Help required for understanding coordinates

Hi there,
I am a student, who tries to implement a routine for homework. I am totally new to this library and it took me a while to link it to my VS2019 environment. But now it basically works fine, but...

I am currently starting with a vertical slice of my homework. So I try to figure out, how to read out indivduell pixel color information. Unfortunately I pick implausible values.

There is a Raw Picture, I use as a test-picture. It contains a red road-sign, so I am assuming, that the red-value, I am logging out for debugging purpose should be much higher than the blue or green values. But it isn't.

So now I wonder how to calculate the right coordinates.

I figured out there are some border pixels, do I have to add them to the x and y values? Or am I doing something else wrong?

- I use the parameter RawProc.imgdata.params.half_size = 1
- I am using Nikon D5100 NEF files

I try to address the pixel 1370x2894. According to the color picker of IrfanView the RGB (24bit) value is {119,12,6}.
According to my debug output the same pixel has the RGBG (48bit) value is {70,124,74,132}.

I am addressing the pixel by following value

#define IMGWIDTH 4928
#define RED 0
const unsigned long coordinat = y/2 * (IMGWIDTH/2) + x/2;
printf("[DEBUG] Red at 1370x2894: %d \n", RawProc.imgdata.image[coordinate][RED]);

Thanks so much in advance!


coordinate is (y * width) + x

coordinate is (y * width) + x (unless you use half_size option).

Values in imgdata.image array are 16 bit/linear space, IrfanView values are, most likely, 8bit/gamma corrected.

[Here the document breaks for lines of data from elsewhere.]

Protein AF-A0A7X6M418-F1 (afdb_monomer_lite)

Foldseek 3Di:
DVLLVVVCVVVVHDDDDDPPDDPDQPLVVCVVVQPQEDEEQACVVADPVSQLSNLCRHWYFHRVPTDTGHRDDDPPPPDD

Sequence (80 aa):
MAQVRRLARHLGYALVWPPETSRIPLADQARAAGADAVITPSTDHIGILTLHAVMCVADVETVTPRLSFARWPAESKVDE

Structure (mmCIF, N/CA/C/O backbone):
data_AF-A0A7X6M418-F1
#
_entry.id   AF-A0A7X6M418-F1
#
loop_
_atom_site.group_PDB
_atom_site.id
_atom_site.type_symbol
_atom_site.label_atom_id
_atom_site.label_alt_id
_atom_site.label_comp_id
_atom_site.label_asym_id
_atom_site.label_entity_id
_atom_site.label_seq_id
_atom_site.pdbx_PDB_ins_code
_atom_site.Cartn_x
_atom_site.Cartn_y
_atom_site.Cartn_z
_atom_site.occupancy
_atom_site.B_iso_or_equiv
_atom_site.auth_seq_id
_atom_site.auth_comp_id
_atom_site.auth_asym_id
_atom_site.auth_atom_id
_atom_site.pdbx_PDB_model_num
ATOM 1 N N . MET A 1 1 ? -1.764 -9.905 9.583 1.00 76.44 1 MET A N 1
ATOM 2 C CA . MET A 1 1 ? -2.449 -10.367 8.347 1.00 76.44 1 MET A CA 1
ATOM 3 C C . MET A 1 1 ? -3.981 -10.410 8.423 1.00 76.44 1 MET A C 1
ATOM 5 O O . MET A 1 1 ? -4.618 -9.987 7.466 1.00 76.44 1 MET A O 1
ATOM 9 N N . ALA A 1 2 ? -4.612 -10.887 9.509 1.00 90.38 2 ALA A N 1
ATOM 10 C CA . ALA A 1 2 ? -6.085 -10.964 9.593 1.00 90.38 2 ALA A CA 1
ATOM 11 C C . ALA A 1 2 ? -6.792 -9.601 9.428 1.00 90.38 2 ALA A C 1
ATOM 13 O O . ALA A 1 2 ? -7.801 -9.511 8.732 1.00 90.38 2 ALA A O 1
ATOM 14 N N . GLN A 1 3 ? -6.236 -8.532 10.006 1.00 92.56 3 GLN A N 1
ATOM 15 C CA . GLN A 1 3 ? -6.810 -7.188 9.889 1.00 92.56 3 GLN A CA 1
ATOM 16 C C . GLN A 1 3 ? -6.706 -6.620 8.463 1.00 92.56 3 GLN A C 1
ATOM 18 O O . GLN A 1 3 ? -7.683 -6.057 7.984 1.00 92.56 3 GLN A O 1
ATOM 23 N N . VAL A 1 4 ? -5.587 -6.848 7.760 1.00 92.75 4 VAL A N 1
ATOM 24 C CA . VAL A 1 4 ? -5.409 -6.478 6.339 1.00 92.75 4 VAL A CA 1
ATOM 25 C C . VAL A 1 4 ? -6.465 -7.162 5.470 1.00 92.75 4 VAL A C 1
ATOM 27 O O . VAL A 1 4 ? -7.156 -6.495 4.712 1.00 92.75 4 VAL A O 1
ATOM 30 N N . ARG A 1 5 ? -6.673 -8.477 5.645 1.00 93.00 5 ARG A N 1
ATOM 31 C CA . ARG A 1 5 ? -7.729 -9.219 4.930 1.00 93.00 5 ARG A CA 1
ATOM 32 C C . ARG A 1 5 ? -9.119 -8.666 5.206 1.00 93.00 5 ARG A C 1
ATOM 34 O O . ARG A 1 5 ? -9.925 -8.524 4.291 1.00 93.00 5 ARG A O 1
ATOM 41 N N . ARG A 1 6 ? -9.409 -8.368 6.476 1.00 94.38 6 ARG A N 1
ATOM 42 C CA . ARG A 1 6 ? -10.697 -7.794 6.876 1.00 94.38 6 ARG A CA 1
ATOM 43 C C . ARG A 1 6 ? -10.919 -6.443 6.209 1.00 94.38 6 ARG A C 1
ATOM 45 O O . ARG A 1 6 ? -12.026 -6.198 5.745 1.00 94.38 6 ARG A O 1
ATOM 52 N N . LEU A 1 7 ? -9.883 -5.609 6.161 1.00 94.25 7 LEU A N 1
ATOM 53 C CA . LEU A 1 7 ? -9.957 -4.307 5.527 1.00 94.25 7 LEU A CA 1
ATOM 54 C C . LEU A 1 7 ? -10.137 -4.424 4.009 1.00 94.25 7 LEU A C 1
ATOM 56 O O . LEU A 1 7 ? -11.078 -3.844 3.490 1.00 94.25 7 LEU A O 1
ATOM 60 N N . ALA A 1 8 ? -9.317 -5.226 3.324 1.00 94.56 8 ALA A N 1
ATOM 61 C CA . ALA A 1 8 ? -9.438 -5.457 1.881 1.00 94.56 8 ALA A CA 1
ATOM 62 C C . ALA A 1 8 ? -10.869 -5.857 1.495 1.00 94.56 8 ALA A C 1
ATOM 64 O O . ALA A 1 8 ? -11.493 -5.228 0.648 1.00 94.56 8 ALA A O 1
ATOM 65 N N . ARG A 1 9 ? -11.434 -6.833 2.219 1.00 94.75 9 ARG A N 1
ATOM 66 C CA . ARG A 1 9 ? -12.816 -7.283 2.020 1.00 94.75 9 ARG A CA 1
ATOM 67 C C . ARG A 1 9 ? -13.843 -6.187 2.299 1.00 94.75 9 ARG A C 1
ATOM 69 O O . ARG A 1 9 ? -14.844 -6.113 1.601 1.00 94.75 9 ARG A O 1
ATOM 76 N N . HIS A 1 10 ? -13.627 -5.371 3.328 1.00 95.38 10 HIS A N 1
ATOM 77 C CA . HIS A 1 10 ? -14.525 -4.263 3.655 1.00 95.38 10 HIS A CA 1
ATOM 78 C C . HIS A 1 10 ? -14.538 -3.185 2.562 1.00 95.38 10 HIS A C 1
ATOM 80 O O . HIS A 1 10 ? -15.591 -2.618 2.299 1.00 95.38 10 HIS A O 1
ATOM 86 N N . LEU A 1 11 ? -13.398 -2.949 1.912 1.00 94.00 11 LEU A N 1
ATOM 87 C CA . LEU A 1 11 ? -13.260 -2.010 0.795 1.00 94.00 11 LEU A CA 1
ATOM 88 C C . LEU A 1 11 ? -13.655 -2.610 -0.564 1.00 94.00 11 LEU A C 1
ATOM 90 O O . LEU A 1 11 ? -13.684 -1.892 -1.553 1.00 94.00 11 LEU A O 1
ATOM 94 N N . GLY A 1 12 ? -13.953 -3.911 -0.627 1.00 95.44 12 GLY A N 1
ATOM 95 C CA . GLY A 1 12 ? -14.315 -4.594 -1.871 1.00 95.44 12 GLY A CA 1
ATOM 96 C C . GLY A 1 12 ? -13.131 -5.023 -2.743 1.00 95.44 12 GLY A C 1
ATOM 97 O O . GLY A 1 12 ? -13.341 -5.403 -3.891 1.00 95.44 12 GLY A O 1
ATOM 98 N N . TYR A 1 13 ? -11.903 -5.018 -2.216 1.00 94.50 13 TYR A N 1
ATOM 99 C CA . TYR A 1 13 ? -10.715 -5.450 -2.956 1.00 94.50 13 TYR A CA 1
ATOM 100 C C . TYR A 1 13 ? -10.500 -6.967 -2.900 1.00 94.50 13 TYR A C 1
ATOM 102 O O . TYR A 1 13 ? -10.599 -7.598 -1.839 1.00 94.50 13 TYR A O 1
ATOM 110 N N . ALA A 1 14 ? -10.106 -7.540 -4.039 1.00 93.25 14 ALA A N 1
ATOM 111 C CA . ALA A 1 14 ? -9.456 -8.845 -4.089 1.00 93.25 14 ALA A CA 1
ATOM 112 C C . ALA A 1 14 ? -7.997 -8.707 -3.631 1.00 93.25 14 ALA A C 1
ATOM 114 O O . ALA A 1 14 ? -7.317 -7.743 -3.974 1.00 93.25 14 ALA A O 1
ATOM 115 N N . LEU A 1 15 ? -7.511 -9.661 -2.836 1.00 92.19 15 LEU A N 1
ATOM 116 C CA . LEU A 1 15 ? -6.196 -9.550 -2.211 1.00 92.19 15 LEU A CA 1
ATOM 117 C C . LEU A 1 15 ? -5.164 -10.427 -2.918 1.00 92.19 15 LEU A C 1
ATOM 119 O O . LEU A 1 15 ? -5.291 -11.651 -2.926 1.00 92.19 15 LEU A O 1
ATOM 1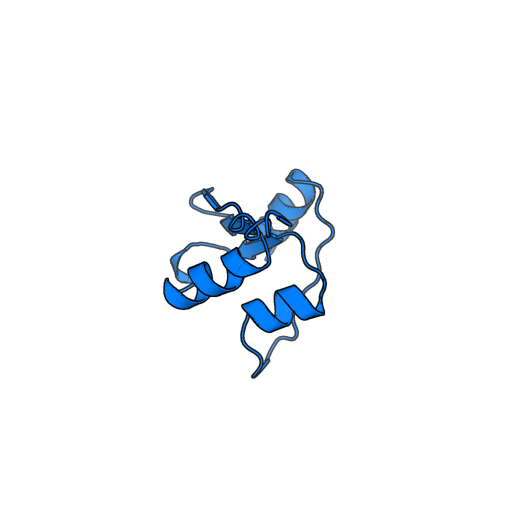23 N N . VAL A 1 16 ? -4.111 -9.792 -3.430 1.00 91.50 16 VAL A N 1
ATOM 124 C CA . VAL A 1 16 ? -2.909 -10.454 -3.945 1.00 91.50 16 VAL A CA 1
ATOM 125 C C . VAL A 1 16 ? -1.793 -10.263 -2.928 1.00 91.50 16 VAL A C 1
ATOM 127 O O . VAL A 1 16 ? -1.497 -9.139 -2.523 1.00 91.50 16 VAL A O 1
ATOM 130 N N . TRP A 1 17 ? -1.184 -11.361 -2.484 1.00 88.50 17 TRP A N 1
ATOM 131 C CA . TRP A 1 17 ? -0.033 -11.293 -1.589 1.00 88.50 17 TRP A CA 1
ATOM 132 C C . TRP A 1 17 ? 1.255 -11.245 -2.408 1.00 88.50 17 TRP A C 1
ATOM 134 O O . TRP A 1 17 ? 1.438 -12.108 -3.270 1.00 88.50 17 TRP A O 1
ATOM 144 N N . PRO A 1 18 ? 2.151 -10.277 -2.150 1.00 82.44 18 PRO A N 1
ATOM 145 C CA . PRO A 1 18 ? 3.471 -10.299 -2.754 1.00 82.44 18 PRO A CA 1
ATOM 146 C C . PRO A 1 18 ? 4.267 -11.513 -2.240 1.00 82.44 18 PRO A C 1
ATOM 148 O O . PRO A 1 18 ? 3.982 -12.024 -1.150 1.00 82.44 18 PRO A O 1
ATOM 151 N N . PRO A 1 19 ? 5.274 -11.978 -2.995 1.00 82.94 19 PRO A N 1
ATOM 152 C CA . PRO A 1 19 ? 6.188 -13.011 -2.519 1.00 82.94 19 PRO A CA 1
ATOM 153 C C . PRO A 1 19 ? 6.899 -12.562 -1.231 1.00 82.94 19 PRO A C 1
ATOM 155 O O . PRO A 1 19 ? 7.234 -11.389 -1.075 1.00 82.94 19 PRO A O 1
ATOM 158 N N . GLU A 1 20 ? 7.151 -13.504 -0.313 1.00 74.19 20 GLU A N 1
ATOM 159 C CA . GLU A 1 20 ? 7.699 -13.223 1.030 1.00 74.19 20 GLU A CA 1
ATOM 160 C C . GLU A 1 20 ? 9.049 -12.497 0.999 1.00 74.19 20 GLU A C 1
ATOM 162 O O . GLU A 1 20 ? 9.368 -11.718 1.897 1.00 74.19 20 GLU A O 1
ATOM 167 N N . THR A 1 21 ? 9.834 -12.730 -0.052 1.00 77.00 21 THR A N 1
ATOM 168 C CA . THR A 1 21 ? 11.056 -11.983 -0.331 1.00 77.00 21 THR A CA 1
ATOM 169 C C . THR A 1 21 ? 11.039 -11.518 -1.778 1.00 77.00 21 THR A C 1
ATOM 171 O O . THR A 1 21 ? 10.813 -12.292 -2.706 1.00 77.00 21 THR A O 1
ATOM 174 N N . SER A 1 22 ? 11.276 -10.226 -1.977 1.00 76.25 22 SER A N 1
ATOM 175 C CA . SER A 1 22 ? 11.396 -9.630 -3.299 1.00 76.25 22 SER A CA 1
ATOM 176 C C . SER A 1 22 ? 12.462 -8.551 -3.265 1.00 76.25 22 SER A C 1
ATOM 178 O O . SER A 1 22 ? 12.519 -7.749 -2.337 1.00 76.25 22 SER A O 1
ATOM 180 N N . ARG A 1 23 ? 13.314 -8.534 -4.291 1.00 85.06 23 ARG A N 1
ATOM 181 C CA . ARG A 1 23 ? 14.274 -7.445 -4.529 1.00 85.06 23 ARG A CA 1
ATOM 182 C C . ARG A 1 23 ? 13.666 -6.317 -5.367 1.00 85.06 23 ARG A C 1
ATOM 184 O O . ARG A 1 23 ? 14.338 -5.329 -5.631 1.00 85.06 23 ARG A O 1
ATOM 191 N N . ILE A 1 24 ? 12.418 -6.485 -5.806 1.00 90.25 24 ILE A N 1
ATOM 192 C CA . ILE A 1 24 ? 11.705 -5.523 -6.640 1.00 90.25 24 ILE A CA 1
ATOM 193 C C . ILE A 1 24 ? 11.094 -4.447 -5.727 1.00 90.25 24 ILE A C 1
ATOM 195 O O . ILE A 1 24 ? 10.456 -4.804 -4.732 1.00 90.25 24 ILE A O 1
ATOM 199 N N . PRO A 1 25 ? 11.241 -3.149 -6.035 1.00 91.69 25 PRO A N 1
ATOM 200 C CA . PRO A 1 25 ? 10.579 -2.081 -5.289 1.00 91.69 25 PRO A CA 1
ATOM 201 C C . PRO A 1 25 ? 9.059 -2.281 -5.191 1.00 91.69 25 PRO A C 1
ATOM 203 O O . PRO A 1 25 ? 8.424 -2.772 -6.121 1.00 91.69 25 PRO A O 1
ATOM 206 N N . LEU A 1 26 ? 8.448 -1.870 -4.075 1.00 92.50 26 LEU A N 1
ATOM 207 C CA . LEU A 1 26 ? 7.011 -2.077 -3.831 1.00 92.50 26 LEU A CA 1
ATOM 208 C C . LEU A 1 26 ? 6.120 -1.452 -4.918 1.00 92.50 26 LEU A C 1
ATOM 210 O O . LEU A 1 26 ? 5.146 -2.070 -5.335 1.00 92.50 26 LEU A O 1
ATOM 214 N N . ALA A 1 27 ? 6.476 -0.263 -5.411 1.00 94.94 27 ALA A N 1
ATOM 215 C CA . ALA A 1 27 ? 5.752 0.396 -6.499 1.00 94.94 27 ALA A CA 1
ATOM 216 C C . ALA A 1 27 ? 5.789 -0.422 -7.802 1.00 94.94 27 ALA A C 1
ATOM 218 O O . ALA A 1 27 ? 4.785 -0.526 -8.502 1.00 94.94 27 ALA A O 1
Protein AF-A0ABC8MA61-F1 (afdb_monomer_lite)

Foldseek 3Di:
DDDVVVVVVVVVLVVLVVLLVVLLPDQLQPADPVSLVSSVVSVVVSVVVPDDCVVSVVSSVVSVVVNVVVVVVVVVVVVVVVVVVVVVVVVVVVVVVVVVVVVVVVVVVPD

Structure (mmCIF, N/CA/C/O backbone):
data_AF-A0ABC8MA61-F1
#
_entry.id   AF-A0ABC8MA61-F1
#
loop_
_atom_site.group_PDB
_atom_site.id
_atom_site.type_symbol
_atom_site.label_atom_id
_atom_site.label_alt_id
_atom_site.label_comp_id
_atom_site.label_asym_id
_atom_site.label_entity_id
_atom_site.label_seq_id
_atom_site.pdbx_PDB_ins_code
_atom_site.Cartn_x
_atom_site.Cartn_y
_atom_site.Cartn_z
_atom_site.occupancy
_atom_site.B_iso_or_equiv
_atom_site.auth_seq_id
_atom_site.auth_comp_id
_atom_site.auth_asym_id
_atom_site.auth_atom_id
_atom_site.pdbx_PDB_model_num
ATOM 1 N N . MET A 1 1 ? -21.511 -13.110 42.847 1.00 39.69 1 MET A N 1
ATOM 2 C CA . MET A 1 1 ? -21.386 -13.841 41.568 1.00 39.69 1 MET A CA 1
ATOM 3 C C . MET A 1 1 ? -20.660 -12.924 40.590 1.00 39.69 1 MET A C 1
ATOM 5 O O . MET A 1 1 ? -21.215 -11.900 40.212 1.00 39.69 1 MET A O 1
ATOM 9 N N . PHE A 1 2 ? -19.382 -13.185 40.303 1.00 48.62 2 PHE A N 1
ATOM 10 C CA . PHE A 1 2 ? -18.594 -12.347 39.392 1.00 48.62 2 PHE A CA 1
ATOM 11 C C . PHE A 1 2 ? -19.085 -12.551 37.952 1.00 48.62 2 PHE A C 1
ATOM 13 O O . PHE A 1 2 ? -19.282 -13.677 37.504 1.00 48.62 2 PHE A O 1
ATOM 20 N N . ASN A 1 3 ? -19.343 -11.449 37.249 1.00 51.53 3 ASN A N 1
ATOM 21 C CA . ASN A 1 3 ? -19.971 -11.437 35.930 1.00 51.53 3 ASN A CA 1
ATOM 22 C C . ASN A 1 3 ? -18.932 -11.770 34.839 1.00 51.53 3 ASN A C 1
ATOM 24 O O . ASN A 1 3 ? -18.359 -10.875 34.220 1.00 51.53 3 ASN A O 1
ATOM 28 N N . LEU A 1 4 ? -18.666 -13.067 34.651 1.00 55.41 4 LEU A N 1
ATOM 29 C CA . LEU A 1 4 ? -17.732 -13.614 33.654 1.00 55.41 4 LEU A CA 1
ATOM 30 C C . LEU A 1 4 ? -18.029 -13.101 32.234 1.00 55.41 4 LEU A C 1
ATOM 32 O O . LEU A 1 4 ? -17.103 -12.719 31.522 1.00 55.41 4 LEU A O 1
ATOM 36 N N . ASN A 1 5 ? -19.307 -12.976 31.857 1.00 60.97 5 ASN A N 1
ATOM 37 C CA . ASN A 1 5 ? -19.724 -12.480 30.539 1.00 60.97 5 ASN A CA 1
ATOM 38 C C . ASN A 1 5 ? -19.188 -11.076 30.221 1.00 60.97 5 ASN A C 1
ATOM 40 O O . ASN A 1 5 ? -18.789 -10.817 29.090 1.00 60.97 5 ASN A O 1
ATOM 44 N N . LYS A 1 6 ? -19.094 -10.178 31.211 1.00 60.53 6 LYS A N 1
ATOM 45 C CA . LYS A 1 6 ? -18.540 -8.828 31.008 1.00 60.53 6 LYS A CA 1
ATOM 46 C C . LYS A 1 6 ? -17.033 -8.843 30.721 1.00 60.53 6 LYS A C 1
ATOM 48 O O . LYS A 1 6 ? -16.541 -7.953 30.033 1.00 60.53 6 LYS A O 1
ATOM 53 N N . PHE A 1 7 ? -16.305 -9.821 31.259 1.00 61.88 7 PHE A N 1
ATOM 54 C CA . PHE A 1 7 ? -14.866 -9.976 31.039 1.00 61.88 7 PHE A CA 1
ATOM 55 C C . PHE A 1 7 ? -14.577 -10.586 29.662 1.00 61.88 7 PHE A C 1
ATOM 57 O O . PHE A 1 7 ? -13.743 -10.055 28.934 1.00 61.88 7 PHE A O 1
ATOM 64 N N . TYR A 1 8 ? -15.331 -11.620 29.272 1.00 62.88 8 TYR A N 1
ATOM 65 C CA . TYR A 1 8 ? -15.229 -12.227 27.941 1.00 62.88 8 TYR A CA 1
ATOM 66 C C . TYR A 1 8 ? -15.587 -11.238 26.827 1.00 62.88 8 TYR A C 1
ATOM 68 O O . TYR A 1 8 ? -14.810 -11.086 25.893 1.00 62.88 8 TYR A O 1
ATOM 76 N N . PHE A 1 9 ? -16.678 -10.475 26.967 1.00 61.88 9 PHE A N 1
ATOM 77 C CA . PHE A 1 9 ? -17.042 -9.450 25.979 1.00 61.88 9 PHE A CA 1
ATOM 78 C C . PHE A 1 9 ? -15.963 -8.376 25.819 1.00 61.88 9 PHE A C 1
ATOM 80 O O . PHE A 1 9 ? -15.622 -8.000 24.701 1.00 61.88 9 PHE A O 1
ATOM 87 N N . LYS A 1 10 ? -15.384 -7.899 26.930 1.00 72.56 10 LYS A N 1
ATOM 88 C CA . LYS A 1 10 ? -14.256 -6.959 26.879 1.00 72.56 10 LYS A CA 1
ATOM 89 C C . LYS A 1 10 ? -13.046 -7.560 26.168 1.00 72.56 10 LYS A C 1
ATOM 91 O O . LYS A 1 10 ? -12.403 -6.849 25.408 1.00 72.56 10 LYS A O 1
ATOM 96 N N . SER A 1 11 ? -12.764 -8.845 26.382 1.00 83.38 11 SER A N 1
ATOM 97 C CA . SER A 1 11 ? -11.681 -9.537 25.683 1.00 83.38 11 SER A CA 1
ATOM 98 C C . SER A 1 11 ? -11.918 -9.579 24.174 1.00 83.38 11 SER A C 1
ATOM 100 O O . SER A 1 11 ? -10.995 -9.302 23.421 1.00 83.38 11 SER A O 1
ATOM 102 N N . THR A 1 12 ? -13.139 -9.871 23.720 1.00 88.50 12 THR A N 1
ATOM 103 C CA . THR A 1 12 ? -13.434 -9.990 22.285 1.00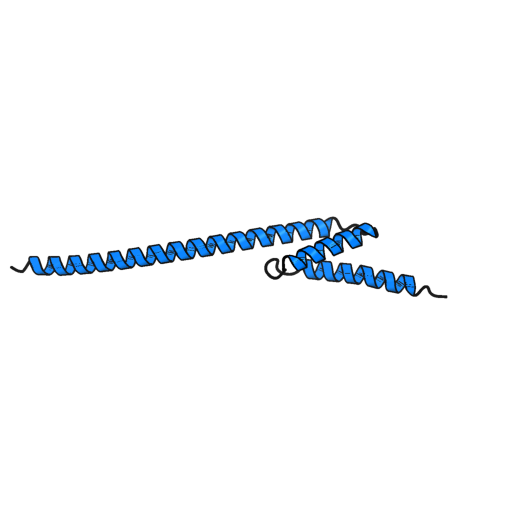 88.50 12 THR A CA 1
ATOM 104 C C . THR A 1 12 ? -13.255 -8.666 21.545 1.00 88.50 12 THR A C 1
ATOM 106 O O . THR A 1 12 ? -12.578 -8.635 20.524 1.00 88.50 12 THR A O 1
ATOM 109 N N . TYR A 1 13 ? -13.797 -7.556 22.062 1.00 92.25 13 TYR A N 1
ATOM 110 C CA . TYR A 1 13 ? -13.630 -6.249 21.408 1.00 92.25 13 TYR A CA 1
ATOM 111 C C . TYR A 1 13 ? -12.171 -5.783 21.387 1.00 92.25 13 TYR A C 1
ATOM 113 O O . TYR A 1 13 ? -11.725 -5.202 20.402 1.00 92.25 13 TYR A O 1
ATOM 121 N N . LEU A 1 14 ? -11.423 -6.040 22.466 1.00 93.12 14 LEU A N 1
ATOM 122 C CA . LEU A 1 14 ? -10.005 -5.689 22.533 1.00 93.12 14 LEU A CA 1
ATOM 123 C C . LEU A 1 14 ? -9.157 -6.527 21.573 1.00 93.12 14 LEU A C 1
ATOM 125 O O . LEU A 1 14 ? -8.227 -5.979 20.992 1.00 93.12 14 LEU A O 1
ATOM 129 N N . ASN A 1 15 ? -9.495 -7.802 21.365 1.00 94.62 15 ASN A N 1
ATOM 130 C CA . ASN A 1 15 ? -8.820 -8.642 20.376 1.00 94.62 15 ASN A CA 1
ATOM 131 C C . ASN A 1 15 ? -9.038 -8.104 18.957 1.00 94.62 15 ASN A C 1
ATOM 133 O O . ASN A 1 15 ? -8.066 -7.895 18.244 1.00 94.62 15 ASN A O 1
ATOM 137 N N . VAL A 1 16 ? -10.281 -7.769 18.589 1.00 96.12 16 VAL A N 1
ATOM 138 C CA . VAL A 1 16 ? -10.580 -7.171 17.272 1.00 96.12 16 VAL A CA 1
ATOM 139 C C . VAL A 1 16 ? -9.845 -5.838 17.088 1.00 96.12 16 VAL A C 1
ATOM 141 O O . VAL A 1 16 ? -9.303 -5.562 16.022 1.00 96.12 16 VAL A O 1
ATOM 144 N N . LEU A 1 17 ? -9.794 -5.002 18.130 1.00 96.31 17 LEU A N 1
ATOM 145 C CA . LEU A 1 17 ? -9.052 -3.740 18.085 1.00 96.31 17 LEU A CA 1
ATOM 146 C C . LEU A 1 17 ? -7.542 -3.966 17.911 1.00 96.31 17 LEU A C 1
ATOM 148 O O . LEU A 1 17 ? -6.900 -3.223 17.171 1.00 96.31 17 LEU A O 1
ATOM 152 N N . LEU A 1 18 ? -6.979 -4.966 18.590 1.00 96.25 18 LEU A N 1
ATOM 153 C CA . LEU A 1 18 ? -5.569 -5.324 18.469 1.00 96.25 18 LEU A CA 1
ATOM 154 C C . LEU A 1 18 ? -5.247 -5.821 17.056 1.00 96.25 18 LEU A C 1
ATOM 156 O O . LEU A 1 18 ? -4.336 -5.284 16.435 1.00 96.25 18 LEU A O 1
ATOM 160 N N . GLU A 1 19 ? -6.035 -6.755 16.524 1.00 96.75 19 GLU A N 1
ATOM 161 C CA . GLU A 1 19 ? -5.887 -7.286 15.161 1.00 96.75 19 GLU A CA 1
ATOM 162 C C . GLU A 1 19 ? -5.985 -6.174 14.104 1.00 96.75 19 GLU A C 1
ATOM 164 O O . GLU A 1 19 ? -5.194 -6.127 13.159 1.00 96.75 19 GLU A O 1
ATOM 169 N N . LEU A 1 20 ? -6.903 -5.218 14.289 1.00 98.06 20 LEU A N 1
ATOM 170 C CA . LEU A 1 20 ? -7.020 -4.039 13.431 1.00 98.06 20 LEU A CA 1
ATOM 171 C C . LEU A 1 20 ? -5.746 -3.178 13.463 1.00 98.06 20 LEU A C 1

-- Alex Tutubalin @LibRaw LLC

Thank you Alex,

Thank you Alex,
but is the coordinate with or without the border?
If it's with border, is the border always the same size left/right and top/bottom. So the "real" picture is always centred?
And where is the viewport? Is it at top/left or bottom/left or even somewhere else?
Thanks once again!

imgdata.image is already

imgdata.image is already cropped to visible area.

-- Alex Tutubalin @LibRaw LLC


Thanks for the quick reply!